The impact of a weaker pound on the index so far this week was less pronounced on Friday, and weakness in UK-centric stock, including banks, supermarkets and retailers, weighed on the index. Housebuilders were the exception, as Persimmon and Taylor both gained more than 1%.
Although the FTSE 100 is down slightly on Friday, it has managed to carve out minor gains since the turn of the year.
Sainsbury’s wrapped up a very soft week of festive trading updates for FTSE 100 retailers as shares fell 2% on the news like-for-like sales slowed again, despite gaining market shares over the key festive trading period. Investors will also be concerned about the outlook amid rising national insurance rates.

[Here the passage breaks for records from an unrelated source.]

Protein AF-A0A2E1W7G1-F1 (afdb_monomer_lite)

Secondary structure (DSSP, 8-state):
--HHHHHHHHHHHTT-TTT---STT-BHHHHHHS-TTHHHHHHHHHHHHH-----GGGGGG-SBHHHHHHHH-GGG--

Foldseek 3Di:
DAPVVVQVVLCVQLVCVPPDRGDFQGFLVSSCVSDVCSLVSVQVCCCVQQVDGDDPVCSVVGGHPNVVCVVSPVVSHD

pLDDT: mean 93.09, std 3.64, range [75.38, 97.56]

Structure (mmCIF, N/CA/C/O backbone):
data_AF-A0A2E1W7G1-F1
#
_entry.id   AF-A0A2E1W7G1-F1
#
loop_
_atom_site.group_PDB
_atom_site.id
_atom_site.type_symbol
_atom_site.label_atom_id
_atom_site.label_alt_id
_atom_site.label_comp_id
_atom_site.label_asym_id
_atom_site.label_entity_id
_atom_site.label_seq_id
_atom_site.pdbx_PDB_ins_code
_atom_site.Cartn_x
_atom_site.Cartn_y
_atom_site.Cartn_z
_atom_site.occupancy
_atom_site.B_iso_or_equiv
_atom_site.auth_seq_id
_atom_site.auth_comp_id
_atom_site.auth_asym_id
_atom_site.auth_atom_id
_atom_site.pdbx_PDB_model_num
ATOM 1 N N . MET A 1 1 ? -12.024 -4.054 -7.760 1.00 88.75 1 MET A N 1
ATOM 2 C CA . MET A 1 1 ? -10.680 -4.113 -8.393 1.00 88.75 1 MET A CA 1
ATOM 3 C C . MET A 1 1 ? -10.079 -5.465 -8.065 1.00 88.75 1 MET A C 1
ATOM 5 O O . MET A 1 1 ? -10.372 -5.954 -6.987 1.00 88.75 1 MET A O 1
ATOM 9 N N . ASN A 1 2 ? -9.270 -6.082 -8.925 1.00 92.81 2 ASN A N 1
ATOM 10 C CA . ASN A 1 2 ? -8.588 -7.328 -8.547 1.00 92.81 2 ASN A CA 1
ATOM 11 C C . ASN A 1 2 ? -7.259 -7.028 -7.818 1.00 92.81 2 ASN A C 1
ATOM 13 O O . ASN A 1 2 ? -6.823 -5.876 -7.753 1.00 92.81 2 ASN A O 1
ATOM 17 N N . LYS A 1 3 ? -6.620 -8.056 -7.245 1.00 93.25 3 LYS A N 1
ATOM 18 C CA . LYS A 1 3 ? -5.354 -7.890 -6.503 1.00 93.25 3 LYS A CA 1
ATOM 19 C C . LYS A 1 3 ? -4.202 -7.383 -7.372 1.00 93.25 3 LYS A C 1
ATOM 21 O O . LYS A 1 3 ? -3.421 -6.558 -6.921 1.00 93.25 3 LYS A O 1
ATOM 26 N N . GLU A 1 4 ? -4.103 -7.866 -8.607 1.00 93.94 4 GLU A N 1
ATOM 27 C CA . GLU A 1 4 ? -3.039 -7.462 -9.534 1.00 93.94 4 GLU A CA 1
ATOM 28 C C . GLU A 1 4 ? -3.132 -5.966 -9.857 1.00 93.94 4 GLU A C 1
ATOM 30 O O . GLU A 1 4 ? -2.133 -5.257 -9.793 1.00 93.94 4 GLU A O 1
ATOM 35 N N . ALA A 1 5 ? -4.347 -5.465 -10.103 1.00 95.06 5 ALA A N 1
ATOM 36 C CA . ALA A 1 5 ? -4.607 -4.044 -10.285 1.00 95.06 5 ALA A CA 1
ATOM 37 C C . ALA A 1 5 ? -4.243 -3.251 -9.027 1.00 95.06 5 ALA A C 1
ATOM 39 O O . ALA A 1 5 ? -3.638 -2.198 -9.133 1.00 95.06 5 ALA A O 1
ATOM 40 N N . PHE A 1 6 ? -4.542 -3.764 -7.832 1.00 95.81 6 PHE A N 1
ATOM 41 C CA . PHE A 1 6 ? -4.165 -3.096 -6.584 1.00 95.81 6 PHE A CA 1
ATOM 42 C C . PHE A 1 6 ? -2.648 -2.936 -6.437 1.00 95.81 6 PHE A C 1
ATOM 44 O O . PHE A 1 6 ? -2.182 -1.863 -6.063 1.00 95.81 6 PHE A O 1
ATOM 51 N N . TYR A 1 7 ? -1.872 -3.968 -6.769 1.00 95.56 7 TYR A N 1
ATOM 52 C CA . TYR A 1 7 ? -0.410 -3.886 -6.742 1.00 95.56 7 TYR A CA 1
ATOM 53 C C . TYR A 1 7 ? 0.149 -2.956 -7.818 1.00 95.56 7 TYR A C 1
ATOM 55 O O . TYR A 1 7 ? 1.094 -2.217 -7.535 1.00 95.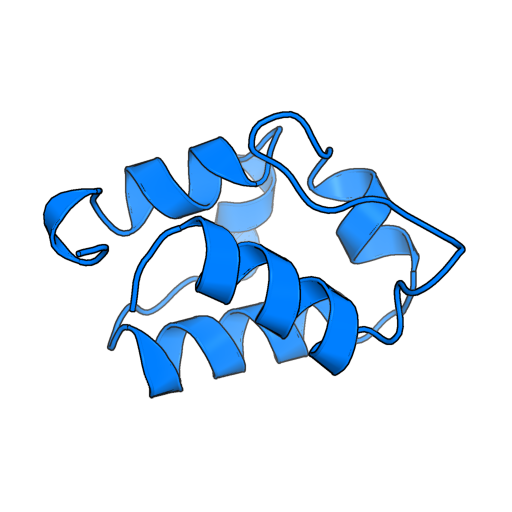56 7 TYR A O 1
ATOM 63 N N . SER A 1 8 ? -0.458 -2.946 -9.008 1.00 95.50 8 SER A N 1
ATOM 64 C CA . SER A 1 8 ? -0.106 -2.004 -10.074 1.00 95.50 8 SER A CA 1
ATOM 65 C C . SER A 1 8 ? -0.359 -0.560 -9.644 1.00 95.50 8 SER A C 1
ATOM 67 O O . SER A 1 8 ? 0.548 0.253 -9.706 1.00 95.50 8 SER A O 1
ATOM 69 N N . GLU A 1 9 ? -1.542 -0.251 -9.113 1.00 95.75 9 GLU A N 1
ATOM 70 C CA . GLU A 1 9 ? -1.887 1.108 -8.674 1.00 95.75 9 GLU A CA 1
ATOM 71 C C . GLU A 1 9 ? -0.971 1.590 -7.540 1.00 95.75 9 GLU A C 1
ATOM 73 O O . GLU A 1 9 ? -0.573 2.748 -7.525 1.00 95.75 9 GLU A O 1
ATOM 78 N N . ILE A 1 10 ? -0.571 0.713 -6.608 1.00 94.75 10 ILE A N 1
ATOM 79 C CA . ILE A 1 10 ? 0.436 1.062 -5.589 1.00 94.75 10 ILE A CA 1
ATOM 80 C C . ILE A 1 10 ? 1.780 1.406 -6.232 1.00 94.75 10 ILE A C 1
ATOM 82 O O . ILE A 1 10 ? 2.405 2.386 -5.828 1.00 94.75 10 ILE A O 1
ATOM 86 N 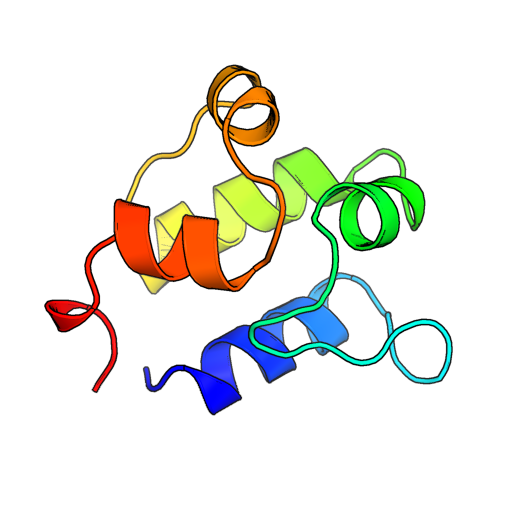N . SER A 1 11 ? 2.224 0.598 -7.200 1.00 95.00 11 SER A N 1
ATOM 87 C CA . SER A 1 11 ? 3.467 0.847 -7.932 1.00 95.00 11 SER A CA 1
ATOM 88 C C . SER A 1 11 ? 3.429 2.201 -8.630 1.00 95.00 11 SER A C 1
ATOM 90 O O . SER A 1 11 ? 4.373 2.977 -8.505 1.00 95.00 11 SER A O 1
ATOM 92 N N . ASP A 1 12 ? 2.321 2.509 -9.295 1.00 94.19 12 ASP A N 1
ATOM 93 C CA . ASP A 1 12 ? 2.153 3.741 -10.060 1.00 94.19 12 ASP A CA 1
ATOM 94 C C . ASP A 1 12 ? 2.050 4.964 -9.130 1.00 94.19 12 ASP A C 1
ATOM 96 O O . ASP A 1 12 ? 2.699 5.984 -9.356 1.00 94.19 12 ASP A O 1
ATOM 100 N N . LEU A 1 13 ? 1.278 4.865 -8.040 1.00 94.00 13 LEU A N 1
ATOM 101 C CA . LEU A 1 13 ? 1.068 5.956 -7.077 1.00 94.00 13 LEU A CA 1
ATOM 102 C C . LEU A 1 13 ? 2.325 6.344 -6.301 1.00 94.00 13 LEU A C 1
ATOM 104 O O . LEU A 1 13 ? 2.452 7.496 -5.885 1.00 94.00 13 LEU A O 1
ATOM 108 N N . LEU A 1 14 ? 3.200 5.376 -6.044 1.00 94.00 14 LEU A N 1
ATOM 109 C CA . LEU A 1 14 ? 4.442 5.576 -5.301 1.00 94.00 14 LEU A CA 1
ATOM 110 C C . LEU A 1 14 ? 5.672 5.622 -6.212 1.00 94.00 14 LEU A C 1
ATOM 112 O O . LEU A 1 14 ? 6.788 5.638 -5.702 1.00 94.00 14 LEU A O 1
ATOM 116 N N . GLU A 1 15 ? 5.470 5.652 -7.532 1.00 93.00 15 GLU A N 1
ATOM 117 C CA . GLU A 1 15 ? 6.537 5.708 -8.536 1.00 93.00 15 GLU A CA 1
ATOM 118 C C . GLU A 1 15 ? 7.592 4.591 -8.350 1.00 93.00 15 GLU A C 1
ATOM 120 O O . GLU A 1 15 ? 8.785 4.802 -8.546 1.00 93.00 15 GLU A O 1
ATOM 125 N N . LEU A 1 16 ? 7.157 3.376 -7.985 1.00 91.69 16 LEU A N 1
ATOM 126 C CA . LEU A 1 16 ? 8.036 2.229 -7.685 1.00 91.69 16 LEU A CA 1
ATOM 127 C C . LEU A 1 16 ? 8.648 1.576 -8.933 1.00 91.69 16 LEU A C 1
ATOM 129 O O . LEU A 1 16 ? 9.450 0.643 -8.819 1.00 91.69 16 LEU A O 1
ATOM 133 N N . GLU A 1 17 ? 8.250 2.016 -10.126 1.00 87.62 17 GLU A N 1
ATOM 134 C CA . GLU A 1 17 ? 8.637 1.417 -11.399 1.00 87.62 17 GLU A CA 1
ATOM 135 C C . GLU A 1 17 ? 10.166 1.312 -11.542 1.00 87.62 17 GLU A C 1
ATOM 137 O O . GLU A 1 17 ? 10.885 2.298 -11.686 1.00 87.62 17 GLU A O 1
ATOM 142 N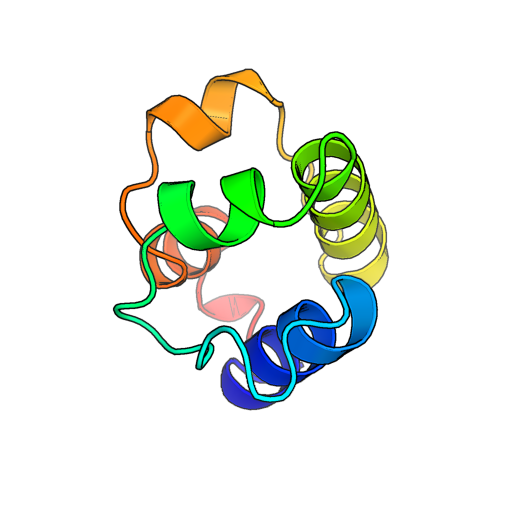 N . GLY A 1 18 ? 10.678 0.079 -11.545 1.00 84.81 18 GLY A N 1
ATOM 143 C CA . GLY A 1 18 ? 12.112 -0.193 -11.672 1.00 84.81 18 GLY A CA 1
ATOM 144 C C . GLY A 1 18 ? 12.909 -0.111 -10.365 1.00 84.81 18 GLY A C 1
ATOM 145 O O . GLY A 1 18 ? 14.076 -0.508 -10.371 1.00 84.81 18 GLY A O 1
ATOM 146 N N . GLU A 1 19 ? 12.291 0.320 -9.263 1.00 88.62 19 GLU A N 1
ATOM 147 C CA . GLU A 1 19 ? 12.881 0.304 -7.918 1.00 88.62 19 GLU A CA 1
ATOM 148 C C . GLU A 1 19 ? 12.394 -0.893 -7.092 1.00 88.62 19 GLU A C 1
ATOM 150 O O . GLU A 1 19 ? 13.207 -1.579 -6.469 1.00 88.62 19 GLU A O 1
ATOM 155 N N . LEU A 1 20 ? 11.091 -1.192 -7.135 1.00 91.69 20 LEU A N 1
ATOM 156 C CA . LEU A 1 20 ? 10.475 -2.256 -6.343 1.00 91.69 20 LEU A CA 1
ATOM 157 C C . LEU A 1 20 ? 9.331 -2.936 -7.105 1.00 91.69 20 LEU A C 1
ATOM 159 O O . LEU A 1 20 ? 8.397 -2.291 -7.569 1.00 91.69 20 LEU A O 1
ATOM 163 N N . GLU A 1 21 ? 9.373 -4.265 -7.204 1.00 93.19 21 GLU A N 1
ATOM 164 C CA . GLU A 1 21 ? 8.262 -5.050 -7.753 1.00 93.19 21 GLU A CA 1
ATOM 165 C C . GLU A 1 21 ? 7.165 -5.239 -6.692 1.00 93.19 21 GLU A C 1
ATOM 167 O O . GLU A 1 21 ? 7.446 -5.668 -5.568 1.00 93.19 21 GLU A O 1
ATOM 172 N N . THR A 1 22 ? 5.907 -4.963 -7.049 1.00 94.94 22 THR A N 1
ATOM 173 C CA . THR A 1 22 ? 4.745 -5.106 -6.160 1.00 94.94 22 THR A CA 1
ATOM 174 C C . THR A 1 22 ? 4.008 -6.431 -6.389 1.00 94.94 22 THR A C 1
ATOM 176 O O . THR A 1 22 ? 3.479 -6.718 -7.460 1.00 94.94 22 THR A O 1
ATOM 179 N N . ASN A 1 23 ? 3.968 -7.274 -5.359 1.00 95.88 23 ASN A N 1
ATOM 180 C CA . ASN A 1 23 ? 3.268 -8.558 -5.332 1.00 95.88 23 ASN A CA 1
ATOM 181 C C . ASN A 1 23 ? 2.926 -8.967 -3.884 1.00 95.88 23 ASN A C 1
ATOM 183 O O . ASN A 1 23 ? 3.231 -8.251 -2.931 1.00 95.88 23 ASN A O 1
ATOM 187 N N . ASP A 1 24 ? 2.317 -10.143 -3.701 1.00 96.50 24 ASP A N 1
ATOM 188 C CA . ASP A 1 24 ? 1.902 -10.670 -2.388 1.00 96.50 24 ASP A CA 1
ATOM 189 C C . ASP A 1 24 ? 3.033 -10.702 -1.333 1.00 96.50 24 ASP A C 1
ATOM 191 O O . ASP A 1 24 ? 2.758 -10.610 -0.131 1.00 96.50 24 ASP A O 1
ATOM 195 N N . ASN A 1 25 ? 4.291 -10.853 -1.764 1.00 96.88 25 ASN A N 1
ATOM 196 C CA . ASN A 1 25 ? 5.461 -11.002 -0.894 1.00 96.88 25 ASN A CA 1
ATOM 197 C C . ASN A 1 25 ? 6.253 -9.705 -0.700 1.00 96.88 25 ASN A C 1
ATOM 199 O O . ASN A 1 25 ? 7.190 -9.702 0.096 1.00 96.88 25 ASN A O 1
ATOM 203 N N . THR A 1 26 ? 5.914 -8.631 -1.415 1.00 96.44 26 THR A N 1
ATOM 204 C CA . THR A 1 26 ? 6.602 -7.343 -1.281 1.00 96.44 26 THR A CA 1
ATOM 205 C C . THR A 1 26 ? 6.465 -6.845 0.147 1.00 96.44 26 THR A C 1
ATOM 207 O O . THR A 1 26 ? 5.349 -6.786 0.678 1.00 96.44 26 THR A O 1
ATOM 210 N N . LEU A 1 27 ? 7.599 -6.516 0.766 1.00 96.81 27 LEU A N 1
ATOM 211 C CA . LEU A 1 27 ? 7.629 -6.078 2.150 1.00 96.81 27 LEU A CA 1
ATOM 212 C C . LEU A 1 27 ? 7.032 -4.680 2.268 1.00 96.81 27 LEU A C 1
ATOM 214 O O . LEU A 1 27 ? 7.292 -3.795 1.456 1.00 96.81 27 LEU A O 1
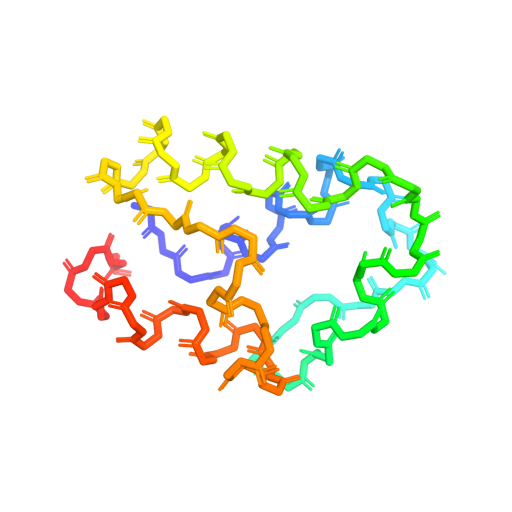ATOM 218 N N . ILE A 1 28 ? 6.224 -4.484 3.305 1.00 95.12 28 ILE A N 1
ATOM 219 C CA . ILE A 1 28 ? 5.623 -3.181 3.588 1.00 95.12 28 ILE A CA 1
ATOM 220 C C . ILE A 1 28 ? 6.697 -2.158 3.946 1.00 95.12 28 ILE A C 1
ATOM 222 O O . ILE A 1 28 ? 6.583 -1.013 3.532 1.00 95.12 28 ILE A O 1
ATOM 226 N N . GLU A 1 29 ? 7.755 -2.561 4.651 1.00 94.50 29 GLU A N 1
ATOM 227 C CA . GLU A 1 29 ? 8.879 -1.668 4.951 1.00 94.50 29 GLU A CA 1
ATOM 228 C C . GLU A 1 29 ? 9.521 -1.105 3.676 1.00 94.50 29 GLU A C 1
ATOM 230 O O . GLU A 1 29 ? 9.609 0.112 3.556 1.00 94.50 29 GLU A O 1
ATOM 235 N N . ASP A 1 30 ? 9.822 -1.948 2.683 1.00 95.19 30 ASP A N 1
ATOM 236 C CA . ASP A 1 30 ? 10.428 -1.517 1.416 1.00 95.19 30 ASP A CA 1
ATOM 237 C C . ASP A 1 30 ? 9.547 -0.494 0.678 1.00 95.19 30 ASP A C 1
ATOM 239 O O . ASP A 1 30 ? 10.032 0.521 0.182 1.00 95.19 30 ASP A O 1
ATOM 243 N N . VAL A 1 31 ? 8.228 -0.729 0.642 1.00 94.69 31 VAL A N 1
ATOM 244 C CA . VAL A 1 31 ? 7.266 0.190 0.006 1.00 94.69 31 VAL A CA 1
ATOM 245 C C . VAL A 1 31 ? 7.222 1.534 0.731 1.00 94.69 31 VAL A C 1
ATOM 247 O O . VAL A 1 31 ? 7.090 2.581 0.104 1.00 94.69 31 VAL A O 1
ATOM 250 N N . LEU A 1 32 ? 7.293 1.522 2.060 1.00 93.44 32 LEU A N 1
ATOM 251 C CA . LEU A 1 32 ? 7.177 2.728 2.876 1.00 93.44 32 LEU A CA 1
ATOM 252 C C . LEU A 1 32 ? 8.478 3.529 2.956 1.00 93.44 32 LEU A C 1
ATOM 254 O O . LEU A 1 32 ? 8.432 4.717 3.273 1.00 93.44 32 LEU A O 1
ATOM 258 N N . GLU A 1 33 ? 9.619 2.892 2.701 1.00 92.62 33 GLU A N 1
ATOM 259 C CA . GLU A 1 33 ? 10.932 3.537 2.670 1.00 92.62 33 GLU A CA 1
ATOM 260 C C . GLU A 1 33 ? 11.186 4.325 1.380 1.00 92.62 33 GLU A C 1
ATOM 262 O O . GLU A 1 33 ? 12.066 5.189 1.376 1.00 92.62 33 GLU A O 1
ATOM 267 N N . ILE A 1 34 ? 10.397 4.092 0.324 1.00 90.12 34 ILE A N 1
ATOM 268 C CA . ILE A 1 34 ? 10.555 4.788 -0.960 1.00 90.12 34 ILE A CA 1
ATOM 269 C C . ILE A 1 34 ? 10.381 6.308 -0.826 1.00 90.12 34 ILE A C 1
ATOM 271 O O . ILE A 1 34 ? 11.137 7.093 -1.395 1.00 90.12 34 ILE A O 1
ATOM 275 N N . ASP A 1 35 ? 9.397 6.732 -0.029 1.00 87.81 35 ASP A N 1
ATOM 276 C CA . ASP A 1 35 ? 9.095 8.130 0.237 1.00 87.81 35 ASP A CA 1
ATOM 277 C C . ASP A 1 35 ? 8.447 8.294 1.615 1.00 87.81 35 ASP A C 1
ATOM 279 O O . ASP A 1 35 ? 7.580 7.535 2.050 1.00 87.81 35 ASP A O 1
ATOM 283 N N . SER A 1 36 ? 8.813 9.388 2.273 1.00 88.50 36 SER A N 1
ATOM 284 C CA . SER A 1 36 ? 8.256 9.870 3.533 1.00 88.50 36 SER A CA 1
ATOM 285 C C . SER A 1 36 ? 6.725 9.975 3.564 1.00 88.50 36 SER A C 1
ATOM 287 O O . SER A 1 36 ? 6.139 9.901 4.649 1.00 88.50 36 SER A O 1
ATOM 289 N N . LEU A 1 37 ? 6.065 10.143 2.410 1.00 92.44 37 LEU A N 1
ATOM 290 C CA . LEU A 1 37 ? 4.607 10.248 2.309 1.00 92.44 37 LEU A CA 1
ATOM 291 C C . LEU A 1 37 ? 3.911 8.931 1.945 1.00 92.44 37 LEU A C 1
ATOM 293 O O . LEU A 1 37 ? 2.678 8.893 1.988 1.00 92.44 37 LEU A O 1
ATOM 297 N N . ALA A 1 38 ? 4.647 7.846 1.681 1.00 93.00 38 ALA A N 1
ATOM 298 C CA . ALA A 1 38 ? 4.088 6.574 1.215 1.00 93.00 38 ALA A CA 1
ATOM 299 C C . ALA A 1 38 ? 2.955 6.047 2.114 1.00 93.00 38 ALA A C 1
ATOM 301 O O . ALA A 1 38 ? 1.905 5.628 1.625 1.00 93.00 38 ALA A O 1
ATOM 302 N N . HIS A 1 39 ? 3.102 6.173 3.438 1.00 93.31 39 HIS A N 1
ATOM 303 C CA . HIS A 1 39 ? 2.051 5.830 4.404 1.00 93.31 39 HIS A CA 1
ATOM 304 C C . HIS A 1 39 ? 0.735 6.578 4.147 1.00 93.31 39 HIS A C 1
ATOM 306 O O . HIS A 1 39 ? -0.341 5.984 4.171 1.00 93.31 39 HIS A O 1
ATOM 312 N N . ILE A 1 40 ? 0.804 7.894 3.940 1.00 94.31 40 ILE A N 1
ATOM 313 C CA . ILE A 1 40 ? -0.378 8.750 3.777 1.00 94.31 40 ILE A CA 1
ATOM 314 C C . ILE A 1 40 ? -1.031 8.475 2.423 1.00 94.31 40 ILE A C 1
ATOM 316 O O . ILE A 1 40 ? -2.261 8.391 2.345 1.00 94.31 40 ILE A O 1
ATOM 320 N N . THR A 1 41 ? -0.216 8.295 1.384 1.00 95.06 41 THR A N 1
ATOM 321 C CA . THR A 1 41 ? -0.674 7.950 0.038 1.00 95.06 41 THR A CA 1
ATOM 322 C C . THR A 1 41 ? -1.424 6.620 0.046 1.00 95.06 41 THR A C 1
ATOM 324 O O . THR A 1 41 ? -2.572 6.575 -0.393 1.00 95.06 41 THR A O 1
ATOM 327 N N . LEU A 1 42 ? -0.854 5.570 0.649 1.00 95.25 42 LEU A N 1
ATOM 328 C CA . LEU A 1 42 ? -1.502 4.257 0.762 1.00 95.25 42 LEU A CA 1
ATOM 329 C C . LEU A 1 42 ? -2.803 4.302 1.567 1.00 95.25 42 LEU A C 1
ATOM 331 O O . LEU A 1 42 ? -3.801 3.719 1.148 1.00 95.25 42 LEU A O 1
ATOM 335 N N . ILE A 1 43 ? -2.819 5.002 2.708 1.00 95.94 43 ILE A N 1
ATOM 336 C CA . ILE A 1 43 ? -4.037 5.152 3.522 1.00 95.94 43 ILE A CA 1
ATOM 337 C C . ILE A 1 43 ? -5.147 5.822 2.709 1.00 95.94 43 ILE A C 1
ATOM 339 O O . ILE A 1 43 ? -6.290 5.366 2.744 1.00 95.94 43 ILE A O 1
ATOM 343 N N . SER A 1 44 ? -4.816 6.898 1.992 1.00 96.38 44 SER A N 1
ATOM 344 C CA . SER A 1 44 ? -5.787 7.660 1.199 1.00 96.38 44 SER A CA 1
ATOM 345 C C . SER A 1 44 ? -6.321 6.821 0.041 1.00 96.38 44 SER A C 1
ATOM 347 O O . SER A 1 44 ? -7.530 6.700 -0.117 1.00 96.38 44 SER A O 1
ATOM 349 N N . PHE A 1 45 ? -5.430 6.148 -0.685 1.00 95.94 45 PHE A N 1
ATOM 350 C CA . PHE A 1 45 ? -5.787 5.247 -1.777 1.00 95.94 45 PHE A CA 1
ATOM 351 C C . PHE A 1 45 ? -6.727 4.119 -1.329 1.00 95.94 45 PHE A C 1
ATOM 353 O O . PHE A 1 45 ? -7.792 3.923 -1.907 1.00 95.94 45 PHE A O 1
ATOM 360 N N . ILE A 1 46 ? -6.385 3.409 -0.249 1.00 95.50 46 ILE A N 1
ATOM 361 C CA . ILE A 1 46 ? -7.201 2.299 0.271 1.00 95.50 46 ILE A CA 1
ATOM 362 C C . ILE A 1 46 ? -8.568 2.797 0.759 1.00 95.50 46 ILE A C 1
ATOM 364 O O . ILE A 1 46 ? -9.590 2.124 0.576 1.00 95.50 46 ILE A O 1
ATOM 368 N N . LYS A 1 47 ? -8.612 3.992 1.349 1.00 95.44 47 LYS A N 1
ATOM 369 C CA . LYS A 1 47 ? -9.861 4.627 1.764 1.00 95.44 47 LYS A CA 1
ATOM 370 C C . LYS A 1 47 ? -10.753 4.961 0.577 1.00 95.44 47 LYS A C 1
ATOM 372 O O . LYS A 1 47 ? -11.941 4.639 0.628 1.00 95.44 47 LYS A O 1
ATOM 377 N N . ASP A 1 48 ? -10.194 5.570 -0.459 1.00 95.00 48 ASP A N 1
ATOM 378 C CA . ASP A 1 48 ? -10.958 6.065 -1.600 1.00 95.00 48 ASP A CA 1
ATOM 379 C C . ASP A 1 48 ? -11.418 4.915 -2.513 1.00 95.00 48 ASP A C 1
ATOM 381 O O . ASP A 1 48 ? -12.605 4.831 -2.834 1.00 95.00 48 ASP A O 1
ATOM 385 N N . GLU A 1 49 ? -10.539 3.958 -2.826 1.00 94.56 49 GLU A N 1
ATOM 386 C CA . GLU A 1 49 ? -10.842 2.878 -3.778 1.00 94.56 49 GLU A CA 1
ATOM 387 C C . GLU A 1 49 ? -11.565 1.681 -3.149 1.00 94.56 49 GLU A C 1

“Sainsbury’s has come on leaps and bounds with its grocery operations in recent years, fighting off the competition from Aldi and Lidl at the discount end and enticing people at the upper end from Waitrose,” said AJ Bell investment director Russ Mould.
“Its price points have struck a chord with shoppers, both those looking for a bargain on staples and those who want good quality items but don’t want to pay a pretty penny. Strategically, it is in a much better shape these days, but its situation is far from perfect.
“The story with Sainsbury’s is the same as it has been for the past year: Groceries are great, Argos less so. This would be fine if the supermarket chain wasn’t fussed with non-food interests, but Argos is a central part of its strategic growth plan so it has a problem on its hands.
“As it stands, the biggest part of its business is firing on all cylinders and the side attractions are the laggards, including clothing. Argos’ lacklustre performance has dragged for six consecutive quarters, which in anyone’s book is a big warning sign.”
Sainsbury’s soggy update dragged on Tesco shares, which gave up another 2% after falling yesterday.
After being upgraded to ‘overweight’ by Morgan Stanley, Reckitt Benckiser was the top riser.